Sunday, August 23, 2009

More Backlogged Thoughts...

I've been more keenly aware of the passage of time, even since moving into the new house. We have a clearer view of the eastern horizon in the mornings when I have time to ponder while I feed the dogs.

Here in West Point, we're a bit further from the light pollution, so I can see so many more stars in the pre-dawn hours, and we're a bit further from the mountains, so the skyline is a little closer to the horizon. The net effect is that I can more accurately observe certain stars and constellations rising in the morning. For instance, shortly after we arrived, I could see the Pleiades just above the horizon, and Orion was just clearing it, looking more like a bow tie than a mighty hunter.

My stars are out now, the stars I kind of associate with my "home" season of the year... Rigel, Betelgeuse, Aldebaraan... the stars in and around the Orion constellation are usually pretty close to dead-overhead when I think to look at them and recognize them. Usually this is in the fall and early winter. Weeks ago, these stars, along with Canopus (the "Dog Star," which reputedly gives the "Dog Days" of August their name), debuted in the morning sky, which reminded me we were easing into Autumn again. A brief whiff of a chill in the air last Monday at around 5 p.m. confirmed it.

Funny thing I noted as I watched the stars, almost before my eyes, rise higher and higher each morning, was that centuries ago, there was a whole caste of people who's social responsibility was to watch the stars, watching for signs or omens of things to come.
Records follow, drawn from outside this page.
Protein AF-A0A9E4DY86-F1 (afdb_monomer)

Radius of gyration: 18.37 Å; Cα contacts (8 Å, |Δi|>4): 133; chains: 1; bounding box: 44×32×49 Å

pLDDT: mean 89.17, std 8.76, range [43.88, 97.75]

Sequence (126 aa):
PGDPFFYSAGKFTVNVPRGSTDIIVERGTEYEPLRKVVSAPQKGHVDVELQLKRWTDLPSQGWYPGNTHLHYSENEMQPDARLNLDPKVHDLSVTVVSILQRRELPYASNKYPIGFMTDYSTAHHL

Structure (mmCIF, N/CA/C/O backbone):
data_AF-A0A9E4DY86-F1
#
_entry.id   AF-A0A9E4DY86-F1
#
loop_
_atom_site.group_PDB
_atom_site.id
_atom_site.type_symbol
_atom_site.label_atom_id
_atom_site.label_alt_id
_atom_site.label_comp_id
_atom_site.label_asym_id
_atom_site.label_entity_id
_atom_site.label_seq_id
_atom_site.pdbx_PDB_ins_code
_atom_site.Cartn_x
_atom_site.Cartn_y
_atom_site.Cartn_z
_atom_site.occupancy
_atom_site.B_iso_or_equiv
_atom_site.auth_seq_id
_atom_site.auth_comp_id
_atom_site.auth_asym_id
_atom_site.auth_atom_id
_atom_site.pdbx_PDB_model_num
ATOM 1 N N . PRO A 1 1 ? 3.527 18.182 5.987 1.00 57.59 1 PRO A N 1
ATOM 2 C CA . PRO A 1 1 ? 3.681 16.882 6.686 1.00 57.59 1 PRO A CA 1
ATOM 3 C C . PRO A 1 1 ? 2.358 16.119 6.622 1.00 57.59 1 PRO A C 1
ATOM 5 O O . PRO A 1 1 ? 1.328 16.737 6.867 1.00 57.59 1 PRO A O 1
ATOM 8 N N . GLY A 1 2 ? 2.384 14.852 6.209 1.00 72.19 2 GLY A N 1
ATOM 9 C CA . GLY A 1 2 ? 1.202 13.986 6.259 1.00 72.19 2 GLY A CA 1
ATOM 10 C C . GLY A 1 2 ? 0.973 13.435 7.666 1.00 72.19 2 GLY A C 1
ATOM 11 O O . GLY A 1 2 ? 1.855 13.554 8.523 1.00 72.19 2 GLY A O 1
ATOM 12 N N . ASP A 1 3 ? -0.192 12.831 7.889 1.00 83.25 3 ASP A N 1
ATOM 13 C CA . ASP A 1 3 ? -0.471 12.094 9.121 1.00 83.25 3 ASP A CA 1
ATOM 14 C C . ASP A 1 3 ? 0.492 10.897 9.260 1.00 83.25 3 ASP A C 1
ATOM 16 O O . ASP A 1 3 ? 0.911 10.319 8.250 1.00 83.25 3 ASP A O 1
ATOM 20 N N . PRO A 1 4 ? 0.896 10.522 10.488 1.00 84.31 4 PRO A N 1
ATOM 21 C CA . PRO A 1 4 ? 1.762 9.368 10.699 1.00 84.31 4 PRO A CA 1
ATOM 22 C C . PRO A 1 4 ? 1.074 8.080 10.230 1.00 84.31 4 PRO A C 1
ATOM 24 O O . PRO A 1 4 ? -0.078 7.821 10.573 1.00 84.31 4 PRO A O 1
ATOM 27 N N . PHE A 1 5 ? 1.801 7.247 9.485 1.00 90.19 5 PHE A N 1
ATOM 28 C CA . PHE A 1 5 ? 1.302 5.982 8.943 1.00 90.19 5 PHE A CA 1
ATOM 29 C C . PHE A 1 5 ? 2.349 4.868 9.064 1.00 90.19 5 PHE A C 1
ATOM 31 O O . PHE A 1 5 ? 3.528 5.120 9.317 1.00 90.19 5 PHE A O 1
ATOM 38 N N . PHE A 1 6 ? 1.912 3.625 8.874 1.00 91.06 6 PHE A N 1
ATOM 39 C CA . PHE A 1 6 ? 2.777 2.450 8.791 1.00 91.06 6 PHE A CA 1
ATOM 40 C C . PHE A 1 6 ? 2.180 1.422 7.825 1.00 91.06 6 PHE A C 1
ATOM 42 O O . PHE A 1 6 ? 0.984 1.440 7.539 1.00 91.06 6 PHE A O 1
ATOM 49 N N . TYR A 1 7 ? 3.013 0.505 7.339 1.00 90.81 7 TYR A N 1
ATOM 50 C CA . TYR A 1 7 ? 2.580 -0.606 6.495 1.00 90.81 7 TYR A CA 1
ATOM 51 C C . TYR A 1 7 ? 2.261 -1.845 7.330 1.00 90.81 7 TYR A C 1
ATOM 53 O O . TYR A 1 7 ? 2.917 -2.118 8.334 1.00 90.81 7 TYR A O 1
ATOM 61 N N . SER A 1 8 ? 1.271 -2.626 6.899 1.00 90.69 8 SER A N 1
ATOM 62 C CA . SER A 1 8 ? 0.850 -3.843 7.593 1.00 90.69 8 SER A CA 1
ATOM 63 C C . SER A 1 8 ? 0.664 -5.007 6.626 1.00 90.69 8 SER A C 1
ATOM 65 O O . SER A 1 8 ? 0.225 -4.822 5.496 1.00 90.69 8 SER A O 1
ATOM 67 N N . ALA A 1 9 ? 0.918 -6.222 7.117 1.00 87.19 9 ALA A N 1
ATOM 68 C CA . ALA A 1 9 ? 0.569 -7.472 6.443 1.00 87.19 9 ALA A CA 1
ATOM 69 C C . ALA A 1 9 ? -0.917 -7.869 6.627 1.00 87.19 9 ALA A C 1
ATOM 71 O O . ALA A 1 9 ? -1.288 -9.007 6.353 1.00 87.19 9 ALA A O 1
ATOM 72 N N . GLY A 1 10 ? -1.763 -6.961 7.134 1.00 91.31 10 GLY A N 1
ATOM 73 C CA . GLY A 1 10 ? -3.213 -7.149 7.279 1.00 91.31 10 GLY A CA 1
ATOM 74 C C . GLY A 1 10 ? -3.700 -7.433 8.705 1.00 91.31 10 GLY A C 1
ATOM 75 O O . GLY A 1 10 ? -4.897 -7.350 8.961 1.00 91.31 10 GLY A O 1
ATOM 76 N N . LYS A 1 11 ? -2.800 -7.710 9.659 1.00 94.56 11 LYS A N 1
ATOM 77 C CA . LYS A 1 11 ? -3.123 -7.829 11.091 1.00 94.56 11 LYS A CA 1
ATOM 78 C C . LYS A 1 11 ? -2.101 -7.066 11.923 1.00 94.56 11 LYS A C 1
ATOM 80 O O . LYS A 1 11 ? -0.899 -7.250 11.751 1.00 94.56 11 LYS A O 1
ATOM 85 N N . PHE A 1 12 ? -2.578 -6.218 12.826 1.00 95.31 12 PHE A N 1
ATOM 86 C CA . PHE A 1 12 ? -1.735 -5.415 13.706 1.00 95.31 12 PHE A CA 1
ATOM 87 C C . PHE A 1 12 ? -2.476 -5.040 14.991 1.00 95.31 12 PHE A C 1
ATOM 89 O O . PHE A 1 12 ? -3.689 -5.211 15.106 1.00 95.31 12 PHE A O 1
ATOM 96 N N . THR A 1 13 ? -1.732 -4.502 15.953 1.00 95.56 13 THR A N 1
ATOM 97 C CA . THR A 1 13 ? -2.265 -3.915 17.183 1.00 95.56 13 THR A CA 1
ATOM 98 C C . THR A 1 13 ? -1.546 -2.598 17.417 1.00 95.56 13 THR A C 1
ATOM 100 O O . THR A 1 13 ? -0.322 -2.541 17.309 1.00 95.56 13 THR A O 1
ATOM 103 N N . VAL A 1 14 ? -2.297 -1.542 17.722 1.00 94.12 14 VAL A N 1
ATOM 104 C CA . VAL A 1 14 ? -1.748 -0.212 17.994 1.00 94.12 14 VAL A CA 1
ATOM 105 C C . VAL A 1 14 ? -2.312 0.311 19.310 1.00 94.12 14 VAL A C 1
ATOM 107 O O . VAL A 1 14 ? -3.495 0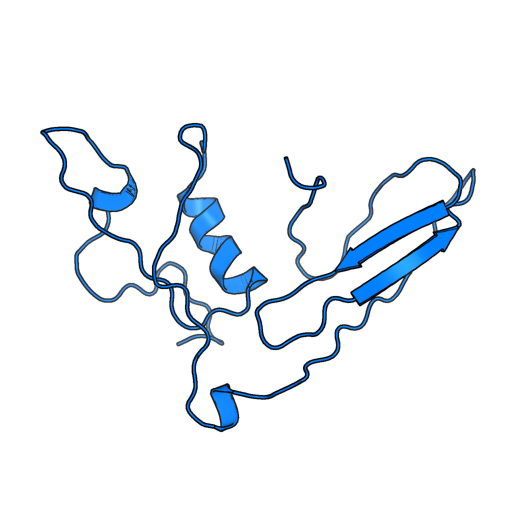.140 19.601 1.00 94.12 14 VAL A O 1
ATOM 110 N N . ASN A 1 15 ? -1.455 0.929 20.119 1.00 95.06 15 ASN A N 1
ATOM 111 C CA . ASN A 1 15 ? -1.877 1.586 21.350 1.00 95.06 15 ASN A CA 1
ATOM 112 C C . ASN A 1 15 ? -2.292 3.021 21.032 1.00 95.06 15 ASN A C 1
ATOM 114 O O . ASN A 1 15 ? -1.513 3.773 20.449 1.00 95.06 15 ASN A O 1
ATOM 118 N N . VAL A 1 16 ? -3.498 3.400 21.447 1.00 94.44 16 VAL A N 1
ATOM 119 C CA . VAL A 1 16 ? -4.048 4.747 21.261 1.00 94.44 16 VAL A CA 1
ATOM 120 C C . VAL A 1 16 ? -4.597 5.289 22.582 1.00 94.44 16 VAL A C 1
ATOM 122 O O . VAL A 1 16 ? -4.953 4.503 23.467 1.00 94.44 16 VAL A O 1
ATOM 125 N N . PRO A 1 17 ? -4.669 6.620 22.759 1.00 95.44 17 PRO A N 1
ATOM 126 C CA . PRO A 1 17 ? -5.385 7.210 23.882 1.00 95.44 17 PRO A CA 1
ATOM 127 C C . PRO A 1 17 ? -6.858 6.778 23.910 1.00 95.44 17 PRO A C 1
ATOM 129 O O . PRO A 1 17 ? -7.459 6.503 22.874 1.00 95.44 17 PRO A O 1
ATOM 132 N N . ARG A 1 18 ? -7.470 6.782 25.101 1.00 97.62 18 ARG A N 1
ATOM 133 C CA . ARG A 1 18 ? -8.923 6.576 25.229 1.00 97.62 18 ARG A CA 1
ATOM 134 C C . ARG A 1 18 ? -9.700 7.624 24.426 1.00 97.62 18 ARG A C 1
ATOM 136 O O . ARG A 1 18 ? -9.356 8.804 24.467 1.00 97.62 18 ARG A O 1
ATOM 143 N N . GLY A 1 19 ? -10.812 7.218 23.820 1.00 97.62 19 GLY A N 1
ATOM 144 C CA . GLY A 1 19 ? -11.728 8.116 23.113 1.00 97.62 19 GLY A CA 1
ATOM 145 C C . GLY A 1 19 ? -11.832 7.844 21.615 1.00 97.62 19 GLY A C 1
ATOM 146 O O . GLY A 1 19 ? -11.548 6.745 21.147 1.00 97.62 19 GLY A O 1
ATOM 147 N N . SER A 1 20 ? -12.316 8.842 20.875 1.00 97.62 20 SER A N 1
ATOM 148 C CA . SER A 1 20 ? -12.531 8.738 19.429 1.00 97.62 20 SER A CA 1
ATOM 149 C C . SER A 1 20 ? -11.204 8.552 18.697 1.00 97.62 20 SER A C 1
ATOM 151 O O . SER A 1 20 ? -10.284 9.341 18.890 1.00 97.62 20 SER A O 1
ATOM 153 N N . THR A 1 21 ? -11.114 7.512 17.874 1.00 95.94 21 THR A N 1
ATOM 154 C CA . THR A 1 21 ? -9.943 7.182 17.059 1.00 95.94 21 THR A CA 1
ATOM 155 C C . THR A 1 21 ? -10.367 7.041 15.606 1.00 95.94 21 THR A C 1
ATOM 157 O O . THR A 1 21 ? -11.169 6.163 15.281 1.00 95.94 21 THR A O 1
ATOM 160 N N . ASP A 1 22 ? -9.811 7.891 14.748 1.00 95.81 22 ASP A N 1
ATOM 161 C CA . ASP A 1 22 ? -10.006 7.826 13.303 1.00 95.81 22 ASP A CA 1
ATOM 162 C C . ASP A 1 22 ? -8.992 6.861 12.689 1.00 95.81 22 ASP A C 1
ATOM 164 O O . ASP A 1 22 ? -7.786 6.968 12.909 1.00 95.81 22 ASP A O 1
ATOM 168 N N . ILE A 1 23 ? -9.492 5.902 11.918 1.00 95.56 23 ILE A N 1
ATOM 169 C CA . ILE A 1 23 ? -8.693 4.911 11.205 1.00 95.56 23 ILE A CA 1
ATOM 170 C C . ILE A 1 23 ? -8.862 5.160 9.711 1.00 95.56 23 ILE A C 1
ATOM 172 O O . ILE A 1 23 ? -9.991 5.192 9.212 1.00 95.56 23 ILE A O 1
ATOM 176 N N . ILE A 1 24 ? -7.741 5.288 9.005 1.00 96.12 24 ILE A N 1
ATOM 177 C CA . ILE A 1 24 ? -7.677 5.337 7.544 1.00 96.12 24 ILE A CA 1
ATOM 178 C C . ILE A 1 24 ? -6.877 4.120 7.075 1.00 96.12 24 ILE A C 1
ATOM 180 O O . ILE A 1 24 ? -5.780 3.873 7.572 1.00 96.12 24 ILE A O 1
ATOM 184 N N . VAL A 1 25 ? -7.439 3.345 6.147 1.00 95.94 25 VAL A N 1
ATOM 185 C CA . VAL A 1 25 ? -6.762 2.211 5.503 1.00 95.94 25 VAL A CA 1
ATOM 186 C C . VAL A 1 25 ? -6.794 2.414 3.997 1.00 95.94 25 VAL A C 1
ATOM 188 O O . VAL A 1 25 ? -7.851 2.677 3.425 1.00 95.94 25 VAL A O 1
ATOM 191 N N . GLU A 1 26 ? -5.640 2.264 3.359 1.00 94.50 26 GLU A N 1
ATOM 192 C CA . GLU A 1 26 ? -5.453 2.462 1.922 1.00 94.50 26 GLU A CA 1
ATOM 193 C C . GLU A 1 26 ? -4.644 1.300 1.340 1.00 94.50 26 GLU A C 1
ATOM 195 O O . GLU A 1 26 ? -3.805 0.710 2.025 1.00 94.50 26 GLU A O 1
ATOM 200 N N . ARG A 1 27 ? -4.903 0.967 0.072 1.00 92.62 27 ARG A N 1
ATOM 201 C CA . ARG A 1 27 ? -4.145 -0.033 -0.688 1.00 92.62 27 ARG A CA 1
ATOM 202 C C . ARG A 1 27 ? -4.228 0.280 -2.175 1.00 92.62 27 ARG A C 1
ATOM 204 O O . ARG A 1 27 ? -5.296 0.162 -2.760 1.00 92.62 27 ARG A O 1
ATOM 211 N N . GLY A 1 28 ? -3.097 0.611 -2.788 1.00 89.75 28 GLY A N 1
ATOM 212 C CA . GLY A 1 28 ? -3.012 0.859 -4.230 1.00 89.75 28 GLY A CA 1
ATOM 213 C C . GLY A 1 28 ? -4.050 1.843 -4.781 1.00 89.75 28 GLY A C 1
ATOM 214 O O . GLY A 1 28 ? -4.677 2.601 -4.045 1.00 89.75 28 GLY A O 1
ATOM 215 N N . THR A 1 29 ? -4.211 1.856 -6.101 1.00 88.75 29 THR A N 1
ATOM 216 C CA . THR A 1 29 ? -5.160 2.743 -6.797 1.00 88.75 29 THR A CA 1
ATOM 217 C C . THR A 1 29 ? -6.505 2.077 -7.081 1.00 88.75 29 THR A C 1
ATOM 219 O O . THR A 1 29 ? -7.469 2.766 -7.403 1.00 88.75 29 THR A O 1
ATOM 222 N N . GLU A 1 30 ? -6.594 0.753 -6.944 1.00 93.12 30 GLU A N 1
ATOM 223 C CA . GLU A 1 30 ? -7.784 -0.049 -7.266 1.00 93.12 30 GLU A CA 1
ATOM 224 C C . GLU A 1 30 ? -8.724 -0.274 -6.073 1.00 93.12 30 GLU A C 1
ATOM 226 O O . GLU A 1 30 ? -9.795 -0.867 -6.231 1.00 93.12 30 GLU A O 1
ATOM 231 N N . TYR A 1 31 ? -8.357 0.213 -4.884 1.00 95.19 31 TYR A N 1
ATOM 232 C CA . TYR A 1 31 ? -9.191 0.149 -3.687 1.00 95.19 31 TYR A CA 1
ATOM 233 C C . TYR A 1 31 ? -9.637 1.540 -3.243 1.00 95.19 31 TYR A C 1
ATOM 235 O O . TYR A 1 31 ? -8.893 2.514 -3.317 1.00 95.19 31 TYR A O 1
ATOM 243 N N . GLU A 1 32 ? -10.874 1.627 -2.763 1.00 96.44 32 GLU A N 1
ATOM 244 C CA . GLU A 1 32 ? -11.389 2.834 -2.118 1.00 96.44 32 GLU A CA 1
ATOM 245 C C . GLU A 1 32 ? -10.732 2.996 -0.731 1.00 96.44 32 GLU A C 1
ATOM 247 O O . GLU A 1 32 ? -10.724 2.027 0.039 1.00 96.44 32 GLU A O 1
ATOM 252 N N . PRO A 1 33 ? -10.215 4.190 -0.367 1.00 95.56 33 PRO A N 1
ATOM 253 C CA . PRO A 1 33 ? -9.768 4.463 0.995 1.00 95.56 33 PRO A CA 1
ATOM 254 C C . PRO A 1 33 ? -10.886 4.209 2.008 1.00 95.56 33 PRO A C 1
ATOM 256 O O . PRO A 1 33 ? -11.966 4.801 1.930 1.00 95.56 33 PRO A O 1
ATOM 259 N N . LEU A 1 34 ? -10.626 3.354 2.995 1.00 97.38 34 LEU A N 1
ATOM 260 C CA . LEU A 1 34 ? -11.566 3.069 4.072 1.00 97.38 34 LEU A CA 1
ATOM 261 C C . LEU A 1 34 ? -11.316 4.030 5.231 1.00 97.38 34 LEU A C 1
ATOM 263 O O . LEU A 1 34 ? -10.212 4.086 5.767 1.00 97.38 34 LEU A O 1
ATOM 267 N N . ARG A 1 35 ? -12.364 4.733 5.666 1.00 97.19 35 ARG A N 1
ATOM 268 C CA . ARG A 1 35 ? -12.351 5.544 6.888 1.00 97.19 35 ARG A CA 1
ATOM 269 C C . ARG A 1 35 ? -13.319 4.968 7.909 1.00 97.19 35 ARG A C 1
ATOM 271 O O . ARG A 1 35 ? -14.474 4.704 7.580 1.00 97.19 35 ARG A O 1
ATOM 278 N N . LYS A 1 36 ? -12.867 4.786 9.149 1.00 97.06 36 LYS A N 1
ATOM 279 C CA . LYS A 1 36 ? -13.695 4.275 10.247 1.00 97.06 36 LYS A CA 1
ATOM 280 C C . LYS A 1 36 ? -13.330 4.960 11.553 1.00 97.06 36 LYS A C 1
ATOM 282 O O . LYS A 1 36 ? -12.159 5.038 11.897 1.00 97.06 36 LYS A O 1
ATOM 287 N N . VAL A 1 37 ? -14.341 5.401 12.292 1.00 97.56 37 VAL A N 1
ATOM 288 C CA . VAL A 1 37 ? -14.167 5.961 13.636 1.00 97.56 37 VAL A CA 1
ATOM 289 C C . VAL A 1 37 ? -14.524 4.893 14.658 1.00 97.56 37 VAL A C 1
ATOM 291 O O . VAL A 1 37 ? -15.574 4.255 14.550 1.00 97.56 37 VAL A O 1
ATOM 294 N N . VAL A 1 38 ? -13.659 4.688 15.646 1.00 96.94 38 VAL A N 1
ATOM 295 C CA . VAL A 1 38 ? -13.891 3.749 16.750 1.00 96.94 38 VAL A CA 1
ATOM 296 C C . VAL A 1 38 ? -13.701 4.438 18.095 1.00 96.94 38 VAL A C 1
ATOM 298 O O . VAL A 1 38 ? -12.981 5.426 18.205 1.00 96.94 38 VAL A O 1
ATOM 301 N N . SER A 1 39 ? -14.354 3.922 19.136 1.00 97.75 39 SER A N 1
ATOM 302 C CA . SER A 1 39 ? -14.174 4.414 20.503 1.00 97.75 39 SER A CA 1
ATOM 303 C C . SER A 1 39 ? -13.200 3.507 21.253 1.00 97.75 39 SER A C 1
ATOM 305 O O . SER A 1 39 ? -13.531 2.366 21.573 1.00 97.75 39 SER A O 1
ATOM 307 N N . ALA A 1 40 ? -11.993 4.003 21.516 1.00 97.44 40 ALA A N 1
ATOM 308 C CA . ALA A 1 40 ? -10.971 3.284 22.263 1.00 97.44 40 ALA A CA 1
ATOM 309 C C . ALA A 1 40 ? -11.274 3.318 23.776 1.00 97.44 40 ALA A C 1
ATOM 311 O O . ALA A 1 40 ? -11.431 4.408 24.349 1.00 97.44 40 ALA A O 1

They came to be known as the "Magi," and were widely revered with certain degree of awe, as people looked on them and wondered, "How did they know that was going to happen?"

Cynically, it was merely a matter of recording close observations, recognizing patterns, and keeping such proprietary techniques under wraps.

Astronomy has always been closely associated with astrology. Indeed, even in the days of Johannes Kepler, the great astronomer who developed the basic Laws of Planetary Motion, the main reason a monarch even kept a stellar observer on staff was to draw up a regular Star Chart that might figure into official state policy.

Even when I was in college, I'd tell people I was studying astronomy, and they'd tell me they were a Pisces, or ask me if I really believed in fortune-telling.

But the ancient astronomers used their knowledge of the cycle of the constellations and the position of the sun in the sky to establish what time of the year it was, and predict or at least advise on matters of the season, like annual flooding and growing seasons. I think the Farmer's Almanac does something similar, these days.

How did it get so out of hand, though, that someone observing the stars came to be known as someone with mystic insights and connections with the gods themselves?

Not sure though, but I've also picked up on this tidbit: apparently, the way we've come to associate certain personality traits with being born on certain dates has much to do with this tradition of really knowing one's times of the year, but it also involves having insight into the environmental conditions a person is exposed to during their gestation.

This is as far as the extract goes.